Use the functions available in the RDFLib library. Write a small function to print all Literals. 

Hint: there is a function in rdflib to test the type of an object (check previous examples in this notebook)

In [83]:
for s,p,o in g:
    if type(o) is Literal:
        print(o)

France
Belgium
Germany
The Netherlands


### - Task 2b: (1 Point) Get structured information from an RDF graph (all unique Predicates)
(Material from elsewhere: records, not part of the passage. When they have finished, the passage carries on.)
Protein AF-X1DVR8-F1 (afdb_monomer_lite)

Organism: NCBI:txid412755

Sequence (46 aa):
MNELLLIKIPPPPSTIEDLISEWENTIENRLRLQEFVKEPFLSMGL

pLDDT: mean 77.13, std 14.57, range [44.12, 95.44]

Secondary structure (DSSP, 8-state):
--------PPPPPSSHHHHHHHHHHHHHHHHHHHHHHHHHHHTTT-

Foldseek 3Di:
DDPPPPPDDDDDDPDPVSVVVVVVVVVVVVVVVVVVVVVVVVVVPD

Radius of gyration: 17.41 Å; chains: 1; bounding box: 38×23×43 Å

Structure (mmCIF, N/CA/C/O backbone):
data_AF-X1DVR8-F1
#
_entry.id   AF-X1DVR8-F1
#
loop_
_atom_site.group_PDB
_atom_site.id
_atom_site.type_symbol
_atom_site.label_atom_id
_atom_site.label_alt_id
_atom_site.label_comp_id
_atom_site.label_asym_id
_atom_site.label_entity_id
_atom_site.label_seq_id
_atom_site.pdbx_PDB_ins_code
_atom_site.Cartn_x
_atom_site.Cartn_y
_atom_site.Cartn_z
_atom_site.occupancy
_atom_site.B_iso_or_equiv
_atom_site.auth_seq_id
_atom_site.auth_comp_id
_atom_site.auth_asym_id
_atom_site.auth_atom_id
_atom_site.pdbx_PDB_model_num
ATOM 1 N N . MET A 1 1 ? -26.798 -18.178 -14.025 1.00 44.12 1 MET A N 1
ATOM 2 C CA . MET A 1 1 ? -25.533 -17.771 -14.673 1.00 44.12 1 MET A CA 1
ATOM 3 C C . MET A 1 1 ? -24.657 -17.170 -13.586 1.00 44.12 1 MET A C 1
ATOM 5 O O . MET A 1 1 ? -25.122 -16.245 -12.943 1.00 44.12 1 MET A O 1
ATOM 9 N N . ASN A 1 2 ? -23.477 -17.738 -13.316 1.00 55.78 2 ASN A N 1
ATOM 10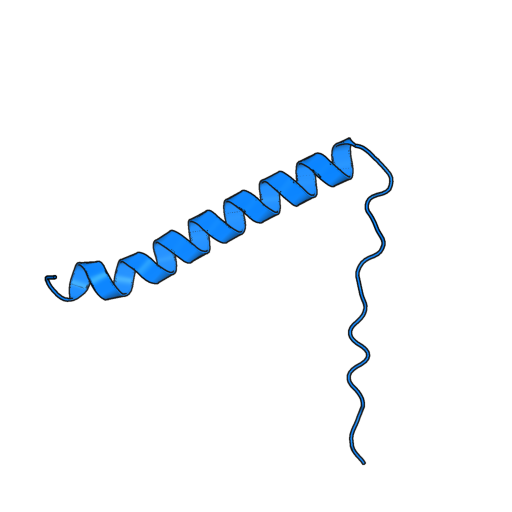 C CA . ASN A 1 2 ? -22.483 -17.145 -12.413 1.00 55.78 2 ASN A CA 1
ATOM 11 C C . ASN A 1 2 ? -21.487 -16.379 -13.284 1.00 55.78 2 ASN A C 1
ATOM 13 O O . ASN A 1 2 ? -20.750 -17.002 -14.047 1.00 55.78 2 ASN A O 1
ATOM 17 N N . GLU A 1 3 ? -21.497 -15.051 -13.213 1.00 63.0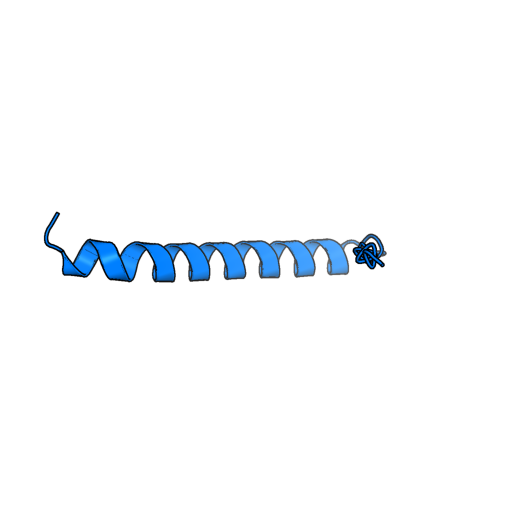3 3 GLU A N 1
ATOM 18 C CA . GLU A 1 3 ? -20.465 -14.232 -13.843 1.00 63.03 3 GLU A CA 1
ATOM 19 C C . GLU A 1 3 ? -19.164 -14.420 -13.060 1.00 63.03 3 GLU A C 1
ATOM 21 O O . GLU A 1 3 ? -19.035 -13.991 -11.914 1.00 63.03 3 GLU A O 1
ATOM 26 N N . LEU A 1 4 ? -18.201 -15.118 -13.665 1.00 64.56 4 LEU A N 1
ATOM 27 C CA . LEU A 1 4 ? -16.824 -15.111 -13.191 1.00 64.56 4 LEU A CA 1
ATOM 28 C C . LEU A 1 4 ? -16.318 -13.672 -13.308 1.00 64.56 4 LEU A C 1
ATOM 30 O O . LEU A 1 4 ? -16.030 -13.199 -14.407 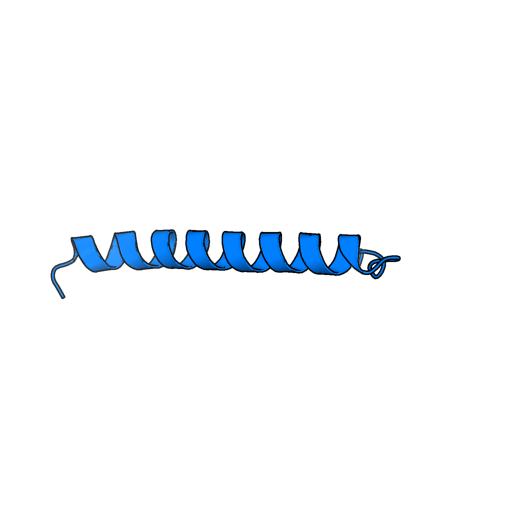1.00 64.56 4 LEU A O 1
ATOM 34 N N . LEU A 1 5 ? -16.239 -12.974 -12.176 1.00 68.75 5 LEU A N 1
ATOM 35 C CA . LEU A 1 5 ? -15.583 -11.678 -12.091 1.00 68.75 5 LEU A CA 1
ATOM 36 C C . LEU A 1 5 ? -14.117 -11.883 -12.480 1.00 68.75 5 LEU A C 1
ATOM 38 O O . LEU A 1 5 ? -13.317 -12.407 -11.705 1.00 68.75 5 LEU A O 1
ATOM 42 N N . LEU A 1 6 ? -13.780 -11.513 -13.715 1.00 68.81 6 LEU A N 1
ATOM 43 C CA . LEU A 1 6 ? -12.408 -11.440 -14.193 1.00 68.81 6 LEU A CA 1
ATOM 44 C C . LEU A 1 6 ? -11.695 -10.378 -13.359 1.00 68.81 6 LEU A C 1
ATOM 46 O O . LEU A 1 6 ? -11.807 -9.181 -13.627 1.00 68.81 6 LEU A O 1
ATOM 50 N N . ILE A 1 7 ? -10.986 -10.818 -12.323 1.00 72.12 7 ILE A N 1
ATOM 51 C CA . ILE A 1 7 ? -10.096 -9.956 -11.555 1.00 72.12 7 ILE A CA 1
ATOM 52 C C . ILE A 1 7 ? -8.992 -9.527 -12.523 1.00 72.12 7 ILE A C 1
ATOM 54 O O . ILE A 1 7 ? -8.102 -10.307 -12.863 1.00 72.12 7 ILE A O 1
ATOM 58 N N . LYS A 1 8 ? -9.089 -8.294 -13.028 1.00 67.81 8 LYS A N 1
ATOM 59 C CA . LYS A 1 8 ? -8.022 -7.673 -13.812 1.00 67.81 8 LYS A CA 1
ATOM 60 C C . LYS A 1 8 ? -6.847 -7.436 -12.875 1.00 67.81 8 LYS A C 1
ATOM 62 O O . LYS A 1 8 ? -6.909 -6.564 -12.014 1.00 67.81 8 LYS A O 1
ATOM 67 N N . ILE A 1 9 ? -5.799 -8.232 -13.042 1.00 71.44 9 ILE A N 1
ATOM 68 C CA . ILE A 1 9 ? -4.527 -7.999 -12.365 1.00 71.44 9 ILE A CA 1
ATOM 69 C C . ILE A 1 9 ? -3.883 -6.779 -13.041 1.00 71.44 9 ILE A C 1
ATOM 71 O O . ILE A 1 9 ? -3.823 -6.752 -14.277 1.00 71.44 9 ILE A O 1
ATOM 75 N N . PRO A 1 10 ? -3.455 -5.756 -12.282 1.00 70.06 10 PRO A N 1
ATOM 76 C CA . PRO A 1 10 ? -2.741 -4.629 -12.860 1.00 70.06 10 PRO A CA 1
ATOM 77 C C . PRO A 1 10 ? -1.438 -5.114 -13.520 1.00 70.06 10 PRO A C 1
ATOM 79 O O . PRO A 1 10 ? -0.821 -6.068 -13.037 1.00 70.06 10 PRO A O 1
ATOM 82 N N . PRO A 1 11 ? -1.028 -4.507 -14.647 1.00 71.69 11 PRO A N 1
ATOM 83 C CA . PRO A 1 11 ? 0.245 -4.836 -15.271 1.00 71.69 11 PRO A CA 1
ATOM 84 C C . PRO A 1 11 ? 1.398 -4.539 -14.301 1.00 71.69 11 PRO A C 1
ATOM 86 O O . PRO A 1 11 ? 1.278 -3.627 -13.481 1.00 71.69 11 PRO A O 1
ATOM 89 N N . PRO A 1 12 ? 2.509 -5.292 -14.383 1.00 73.94 12 PRO A N 1
ATOM 90 C CA . PRO A 1 12 ? 3.659 -5.033 -13.537 1.00 73.94 12 PRO A CA 1
ATOM 91 C C . PRO A 1 12 ? 4.228 -3.635 -13.824 1.00 73.94 12 PRO A C 1
ATOM 93 O O . PRO A 1 12 ? 4.174 -3.178 -14.973 1.00 73.94 12 PRO A O 1
ATOM 96 N N . PRO A 1 13 ? 4.798 -2.972 -12.809 1.00 78.19 13 PRO A N 1
ATOM 97 C CA . PRO A 1 13 ? 5.456 -1.686 -12.984 1.00 78.19 13 PRO A CA 1
ATOM 98 C C . PRO A 1 13 ? 6.601 -1.803 -13.995 1.00 78.19 13 PRO A C 1
ATOM 100 O O . PRO A 1 13 ? 7.366 -2.771 -13.999 1.00 78.19 13 PRO A O 1
ATOM 103 N N . SER A 1 14 ? 6.689 -0.817 -14.886 1.00 79.62 14 SER A N 1
ATOM 104 C CA . SER A 1 14 ? 7.628 -0.822 -16.012 1.00 79.62 14 SER A CA 1
ATOM 105 C C . SER A 1 14 ? 8.974 -0.182 -15.679 1.00 79.62 14 SER A C 1
ATOM 107 O O . SER A 1 14 ? 9.966 -0.434 -16.365 1.00 79.62 14 SER A O 1
ATOM 109 N N . THR A 1 15 ? 9.015 0.625 -14.619 1.00 87.88 15 THR A N 1
ATOM 110 C CA . THR A 1 15 ? 10.198 1.361 -14.173 1.00 87.88 15 THR A CA 1
ATOM 111 C C . THR A 1 15 ? 10.427 1.218 -12.667 1.00 87.88 15 THR A C 1
ATOM 113 O O . THR A 1 15 ? 9.552 0.802 -11.908 1.00 87.88 15 THR A O 1
ATOM 116 N N . ILE A 1 16 ? 11.633 1.577 -12.218 1.00 88.06 16 ILE A N 1
ATOM 117 C CA . ILE A 1 16 ? 11.969 1.634 -10.787 1.00 88.06 16 ILE A CA 1
ATOM 118 C C . ILE A 1 16 ? 11.159 2.734 -10.081 1.00 88.06 16 ILE A C 1
ATOM 120 O O . ILE A 1 16 ? 10.774 2.559 -8.930 1.00 88.06 16 ILE A O 1
ATOM 124 N N . GLU A 1 17 ? 10.864 3.839 -10.766 1.00 90.62 17 GLU A N 1
ATOM 125 C CA . GLU A 1 17 ? 10.037 4.925 -10.226 1.00 90.62 17 GLU A CA 1
ATOM 126 C C . GLU A 1 17 ? 8.597 4.459 -9.972 1.00 90.62 17 GLU A C 1
ATOM 128 O O . GLU A 1 17 ? 8.049 4.738 -8.906 1.00 90.62 17 GLU A O 1
ATOM 133 N N . ASP A 1 18 ? 8.028 3.660 -10.883 1.00 88.62 18 ASP A N 1
ATOM 134 C CA . ASP A 1 18 ? 6.705 3.046 -10.700 1.00 88.62 18 ASP A CA 1
ATOM 135 C C . ASP A 1 18 ? 6.683 2.133 -9.462 1.00 88.62 18 ASP A C 1
ATOM 137 O O . ASP A 1 18 ? 5.754 2.192 -8.658 1.00 88.62 18 ASP A O 1
ATOM 141 N N . LEU A 1 19 ? 7.734 1.322 -9.276 1.00 88.88 19 LEU A N 1
ATOM 142 C CA . LEU A 1 19 ? 7.884 0.442 -8.110 1.00 88.88 19 LEU A CA 1
ATOM 143 C C . LEU A 1 19 ? 7.965 1.228 -6.799 1.00 88.88 19 LEU A C 1
ATOM 145 O O . LEU A 1 19 ? 7.342 0.842 -5.810 1.00 88.88 19 LEU A O 1
ATOM 149 N N . ILE A 1 20 ? 8.738 2.316 -6.779 1.00 92.38 20 ILE A N 1
ATOM 150 C CA . ILE A 1 20 ? 8.865 3.179 -5.600 1.00 92.38 20 ILE A CA 1
ATOM 151 C C . ILE A 1 20 ? 7.511 3.819 -5.286 1.00 92.38 20 ILE A C 1
ATOM 153 O O . ILE A 1 20 ? 7.067 3.752 -4.143 1.00 92.38 20 ILE A O 1
ATOM 157 N N . SER A 1 21 ? 6.815 4.345 -6.295 1.00 89.69 21 SER A N 1
ATOM 158 C CA . SER A 1 21 ? 5.498 4.961 -6.117 1.00 89.69 21 SER A CA 1
ATOM 159 C C . SER A 1 21 ? 4.444 3.960 -5.626 1.00 89.69 21 SER A C 1
ATOM 161 O O . SER A 1 21 ? 3.652 4.267 -4.732 1.00 89.69 21 SER A O 1
ATOM 163 N N . GLU A 1 22 ? 4.432 2.733 -6.151 1.00 89.88 22 GLU A N 1
ATOM 164 C CA . GLU A 1 22 ? 3.539 1.668 -5.678 1.00 89.88 22 GLU A CA 1
ATOM 165 C C . GLU A 1 22 ? 3.848 1.279 -4.223 1.00 89.88 22 GLU A C 1
ATOM 167 O O . GLU A 1 22 ? 2.938 1.045 -3.416 1.00 89.88 22 GLU A O 1
ATOM 172 N N . TRP A 1 23 ? 5.130 1.257 -3.855 1.00 91.94 23 TRP A N 1
ATOM 173 C CA . TRP A 1 23 ? 5.562 0.949 -2.498 1.00 91.94 23 TRP A CA 1
ATOM 174 C C . TRP A 1 23 ? 5.181 2.046 -1.498 1.00 91.94 23 TRP A C 1
ATOM 176 O O . TRP A 1 23 ? 4.622 1.728 -0.446 1.00 91.94 23 TRP A O 1
ATOM 186 N N . GLU A 1 24 ? 5.389 3.319 -1.838 1.00 95.44 24 GLU A N 1
ATOM 187 C CA . GLU A 1 24 ? 4.958 4.472 -1.035 1.00 95.44 24 GLU A CA 1
ATOM 188 C C . GLU A 1 24 ? 3.442 4.451 -0.805 1.00 95.44 24 GLU A C 1
ATOM 190 O O . GLU A 1 24 ? 2.990 4.493 0.343 1.00 95.44 24 GLU A O 1
ATOM 195 N N . ASN A 1 25 ? 2.658 4.253 -1.871 1.00 94.00 25 ASN A N 1
ATOM 196 C CA . ASN A 1 25 ? 1.201 4.112 -1.784 1.00 94.00 25 ASN A CA 1
ATOM 197 C C . ASN A 1 25 ? 0.786 2.936 -0.888 1.00 94.00 25 ASN A C 1
ATOM 199 O O . ASN A 1 25 ? -0.171 3.024 -0.114 1.00 94.00 25 ASN A O 1
ATOM 203 N N . THR A 1 26 ? 1.502 1.814 -0.967 1.00 94.06 26 THR A N 1
ATOM 204 C CA . THR A 1 26 ? 1.235 0.640 -0.127 1.00 94.06 26 THR A CA 1
ATOM 205 C C . THR A 1 26 ? 1.507 0.928 1.348 1.00 94.06 26 T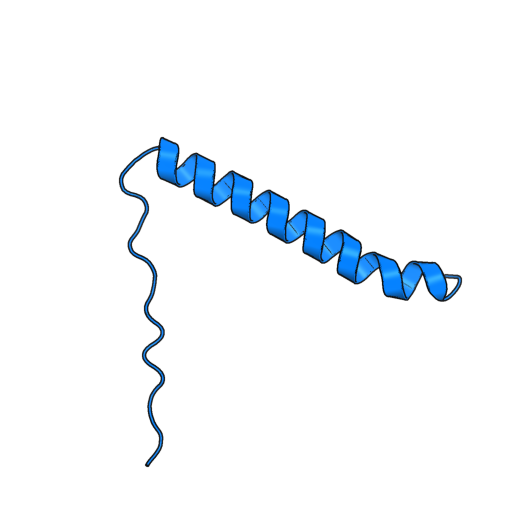HR A C 1
ATOM 207 O O . THR A 1 26 ? 0.724 0.510 2.207 1.00 94.06 26 THR A O 1
ATOM 210 N N . ILE A 1 27 ? 2.596 1.633 1.663 1.00 94.75 27 ILE A N 1
ATOM 211 C CA . ILE A 1 27 ? 2.924 2.041 3.034 1.00 94.75 27 ILE A CA 1
ATOM 212 C C . ILE A 1 27 ? 1.849 2.992 3.565 1.00 94.75 27 ILE A C 1
ATOM 214 O O . ILE A 1 27 ? 1.318 2.754 4.651 1.00 94.75 27 ILE A O 1
ATOM 218 N N . GLU A 1 28 ? 1.471 4.009 2.793 1.00 94.56 28 GLU A N 1
ATOM 219 C CA . GLU A 1 28 ? 0.440 4.980 3.170 1.00 94.56 28 GLU A CA 1
ATOM 220 C C . GLU A 1 28 ? -0.910 4.303 3.443 1.00 94.56 28 GLU A C 1
ATOM 222 O O . GLU A 1 28 ? -1.527 4.527 4.486 1.00 94.56 28 GLU A O 1
ATOM 227 N N . ASN A 1 29 ? -1.340 3.396 2.562 1.00 93.38 29 ASN A N 1
ATOM 228 C CA . ASN A 1 29 ? -2.573 2.634 2.749 1.00 93.38 29 ASN A CA 1
ATOM 229 C C . ASN A 1 29 ? -2.530 1.762 4.008 1.00 93.38 29 ASN A C 1
ATOM 231 O O . ASN A 1 29 ? -3.521 1.674 4.733 1.00 93.38 29 ASN A O 1
ATOM 235 N N . ARG A 1 30 ? -1.387 1.135 4.308 1.00 92.69 30 ARG A N 1
ATOM 236 C CA . ARG A 1 30 ? -1.221 0.359 5.544 1.00 92.69 30 ARG A CA 1
ATOM 237 C C . ARG A 1 30 ? -1.277 1.238 6.786 1.00 92.69 30 ARG A C 1
ATOM 239 O O . ARG A 1 30 ? -1.894 0.820 7.760 1.00 92.69 30 ARG A O 1
ATOM 246 N N . LEU A 1 31 ? -0.666 2.422 6.765 1.00 92.44 31 LEU A N 1
ATOM 247 C CA . LEU A 1 31 ? -0.726 3.368 7.882 1.00 92.44 31 LEU A CA 1
ATOM 248 C C . LEU A 1 31 ? -2.162 3.832 8.129 1.00 92.44 31 LEU A C 1
ATOM 250 O O . LEU A 1 31 ? -2.650 3.698 9.248 1.00 92.44 31 LEU A O 1
ATOM 254 N N . ARG A 1 32 ? -2.879 4.236 7.074 1.00 89.69 32 ARG A N 1
ATOM 255 C CA . ARG A 1 32 ? -4.302 4.600 7.160 1.00 89.69 32 ARG A CA 1
ATOM 256 C C . ARG A 1 32 ? -5.159 3.471 7.717 1.00 89.69 32 ARG A C 1
ATOM 258 O O . ARG A 1 32 ? -6.009 3.700 8.569 1.00 89.69 32 ARG A O 1
ATOM 265 N N . LEU A 1 33 ? -4.927 2.238 7.262 1.00 89.50 33 LEU A N 1
ATOM 266 C CA . LEU A 1 33 ? -5.618 1.065 7.796 1.00 89.50 33 LEU A CA 1
ATOM 267 C C . LEU A 1 33 ? -5.283 0.832 9.271 1.00 89.50 33 LEU A C 1
ATOM 269 O O . LEU A 1 33 ? -6.172 0.485 10.038 1.00 89.50 33 LEU A O 1
ATOM 273 N N . GLN A 1 34 ? -4.031 1.024 9.691 1.00 85.19 34 GLN A N 1
ATOM 274 C CA . GLN A 1 34 ? -3.661 0.916 11.102 1.00 85.19 34 GLN A CA 1
ATOM 275 C C . GLN A 1 34 ? -4.336 1.985 11.959 1.00 85.19 34 GLN A C 1
ATOM 277 O O . GLN A 1 34 ? -4.788 1.658 13.050 1.00 85.19 34 GLN A O 1
ATOM 282 N N . GLU A 1 35 ? -4.409 3.231 11.497 1.00 85.06 35 GLU A N 1
ATOM 283 C CA . GLU A 1 35 ? -5.130 4.300 12.194 1.00 85.06 35 GLU A CA 1
ATOM 284 C C . GLU A 1 35 ? -6.617 3.963 12.301 1.00 85.06 35 GLU A C 1
ATOM 286 O O . GLU A 1 35 ? -7.147 3.906 13.408 1.00 85.06 35 GLU A O 1
ATOM 291 N N . PHE A 1 36 ? -7.251 3.593 11.184 1.00 80.38 36 PHE A N 1
ATOM 292 C CA . PHE A 1 36 ? -8.652 3.173 11.151 1.00 80.38 36 PHE A CA 1
ATOM 293 C C . PHE A 1 36 ? -8.944 1.993 12.082 1.00 80.38 36 PHE A C 1
ATOM 295 O O . PHE A 1 36 ? -9.979 1.966 12.737 1.00 80.38 36 PHE A O 1
ATOM 302 N N . VAL A 1 37 ? -8.043 1.009 12.150 1.00 80.12 37 VAL A N 1
ATOM 303 C CA . VAL A 1 37 ? -8.188 -0.137 13.053 1.00 80.12 37 VAL A CA 1
ATOM 304 C C . VAL A 1 37 ? -7.944 0.270 14.504 1.00 80.12 37 VAL A C 1
ATOM 306 O O . VAL A 1 37 ? -8.634 -0.248 15.368 1.00 80.12 37 VAL A O 1
ATOM 309 N N . LYS A 1 38 ? -7.013 1.184 14.810 1.00 70.44 38 LYS A N 1
ATOM 310 C CA . LYS A 1 38 ? -6.725 1.626 16.190 1.00 70.44 38 LYS A CA 1
ATOM 311 C C . LYS A 1 38 ? -7.828 2.506 16.789 1.00 70.44 38 LYS A C 1
ATOM 313 O O . LYS A 1 38 ? -8.088 2.391 17.985 1.00 70.44 38 LYS A O 1
ATOM 318 N N . GLU A 1 39 ? -8.490 3.343 15.994 1.00 64.50 39 GLU A N 1
ATOM 319 C CA . GLU A 1 39 ? -9.564 4.247 16.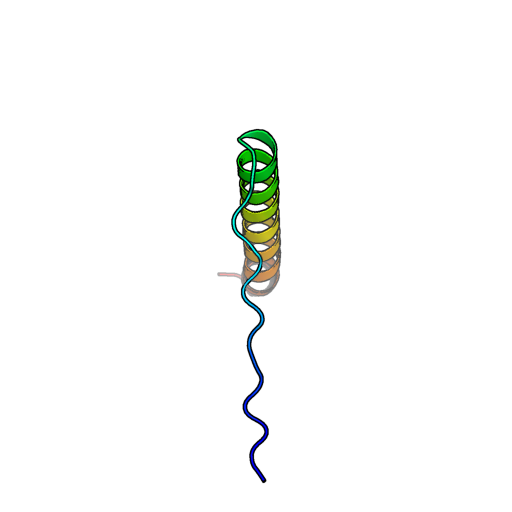444 1.00 64.50 39 GLU A CA 1
ATOM 320 C C . GLU A 1 39 ? -10.717 3.553 17.223 1.00 64.50 39 GLU A C 1
ATOM 322 O O . GLU A 1 39 ? -11.076 4.025 18.309 1.00 64.50 39 GLU A O 1
ATOM 327 N N . PRO A 1 40 ? -11.285 2.412 16.774 1.00 60.06 40 PRO A N 1
ATOM 328 C CA . PRO A 1 40 ? -12.340 1.715 17.514 1.00 60.06 40 PRO A CA 1
ATOM 329 C C . PRO A 1 40 ? -11.863 1.008 18.793 1.00 60.06 40 PRO A C 1
ATOM 331 O O . PRO A 1 40 ? -12.685 0.750 19.667 1.00 60.06 40 PRO A O 1
ATOM 334 N N . PHE A 1 41 ? -10.568 0.705 18.949 1.00 55.47 41 PHE A N 1
ATOM 335 C CA . PHE A 1 41 ? -10.062 0.069 20.177 1.00 55.47 41 PHE A CA 1
ATOM 336 C C . PHE A 1 41 ? -9.636 1.089 21.239 1.00 55.47 41 PHE A C 1
ATOM 338 O O . PHE A 1 41 ? -9.878 0.862 22.423 1.00 55.47 41 PHE A O 1
ATOM 345 N N . LEU A 1 42 ? -9.084 2.242 20.841 1.00 55.47 42 LEU A N 1
ATOM 346 C CA . LEU A 1 42 ? -8.704 3.317 21.773 1.00 55.47 42 LEU A CA 1
ATOM 347 C C . LEU A 1 42 ? -9.917 3.937 22.488 1.00 55.47 42 LEU A C 1
ATOM 349 O O . LEU A 1 42 ? -9.801 4.408 23.617 1.00 55.47 42 LEU A O 1
ATOM 353 N N . SER A 1 43 ? -11.092 3.900 21.856 1.00 57.47 43 SER A N 1
ATOM 354 C CA . SER A 1 43 ? -12.357 4.373 22.432 1.00 57.47 43 SER A CA 1
ATOM 355 C C . SER A 1 43 ? -13.018 3.383 23.408 1.00 57.47 43 SER A C 1
ATOM 357 O O . SER A 1 43 ? -13.953 3.772 24.108 1.00 57.47 43 SER A O 1
ATOM 359 N N . MET A 1 44 ? -12.533 2.134 23.508 1.00 52.03 44 MET A N 1
ATOM 360 C CA . MET A 1 44 ? -13.091 1.091 24.390 1.00 52.03 44 MET A CA 1
ATOM 3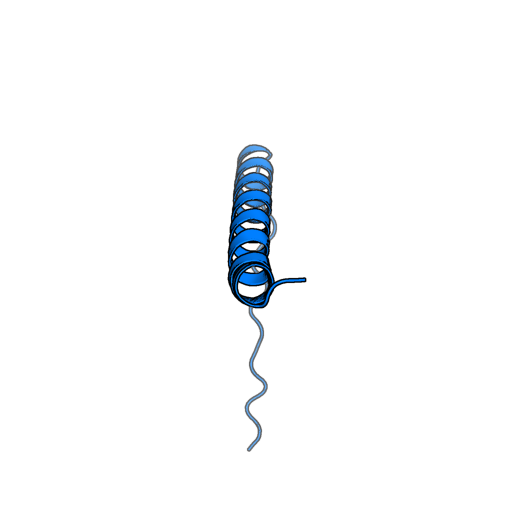61 C C . MET A 1 44 ? -12.378 0.928 25.743 1.00 52.03 44 MET A C 1
ATOM 363 O O . MET A 1 44 ? -12.862 0.165 26.576 1.00 52.03 44 MET A O 1
ATOM 367 N N . GLY A 1 45 ? -11.289 1.657 26.011 1.00 59.41 45 GLY A N 1
ATOM 368 C CA . GLY A 1 45 ? -10.621 1.618 27.319 1.00 59.41 45 GLY A CA 1
ATOM 369 C C . GLY A 1 45 ? -9.979 0.264 27.657 1.00 59.41 45 GLY A C 1
ATOM 370 O O . GLY A 1 45 ? -10.184 -0.247 28.758 1.00 59.41 45 GLY A O 1
ATOM 371 N N . LEU A 1 46 ? -9.215 -0.298 26.712 1.00 53.88 46 LEU A N 1
ATOM 372 C CA . LEU A 1 46 ? -8.198 -1.333 26.949 1.00 53.88 46 LEU A CA 1
ATOM 373 C C . LEU A 1 46 ? -6.799 -0.741 26.766 1.00 53.88 46 LEU A C 1
ATOM 375 O O . LEU A 1 46 ? -6.606 -0.016 25.764 1.00 53.88 46 LEU A O 1
#

Please provide another function that gives a **unique** list of the predicates, ordered by occurrence (most occurring first). The answer will look like similar to this: 
<br>http://www.w3.org/2000/01/rdf-schema#label
<br>http://www.w3.org/1999/02/22-rdf-syntax-ns#type
<br>http://example.com/sw2016/locatedIn
<br>http://www.w3.org/2000/01/rdf-schema#range

In [84]:

list = []
for s,p,o in g:
    list.append(p)


sorted_list = sorted(list, key = list.count, reverse = True)

def unique(list):
    unique = []
    for predicate in list:
        if predicate not in unique:
            unique.append(predicate)
            
    for predicate in unique:
        print(predicate)
        
unique(sorted_list)
        
        
    


http://www.w3.org/1999/02/22-rdf-syntax-ns#type
http://www.w3.org/1999/02/22-rdf-syntax-ns#hasName
http://www.w3.org/1999/02/22-rdf-syntax-ns#hasCapital
http://www.w3.org/1999/02/22-rdf-syntax-ns#Neighbours
http://www.w3.org/2000/01/rdf-schema#subClassOf
http://www.w3.org/2000/01/rdf-schema#range
http://www.w3.org/2000/01/rdf-schema#subPropertyOf
http://example.com/kad/neighbours
http://www.w3.org/2000/01/rdf-schema#domain
http://example.com/kad/hasName
http://example.com/kad/hasCapital


# B. Tasks related to Graph visualisations 

### - Task 3a: (2 Point) From RDF to .dot 


In the lecture, we have seen two ways of writing a knowledge graph (simple n-triples, and simple turtle). Let us consider a 3rd syntax, this time a syntax that is useful for visualisation. One standard for visualising graphs is the .dot format.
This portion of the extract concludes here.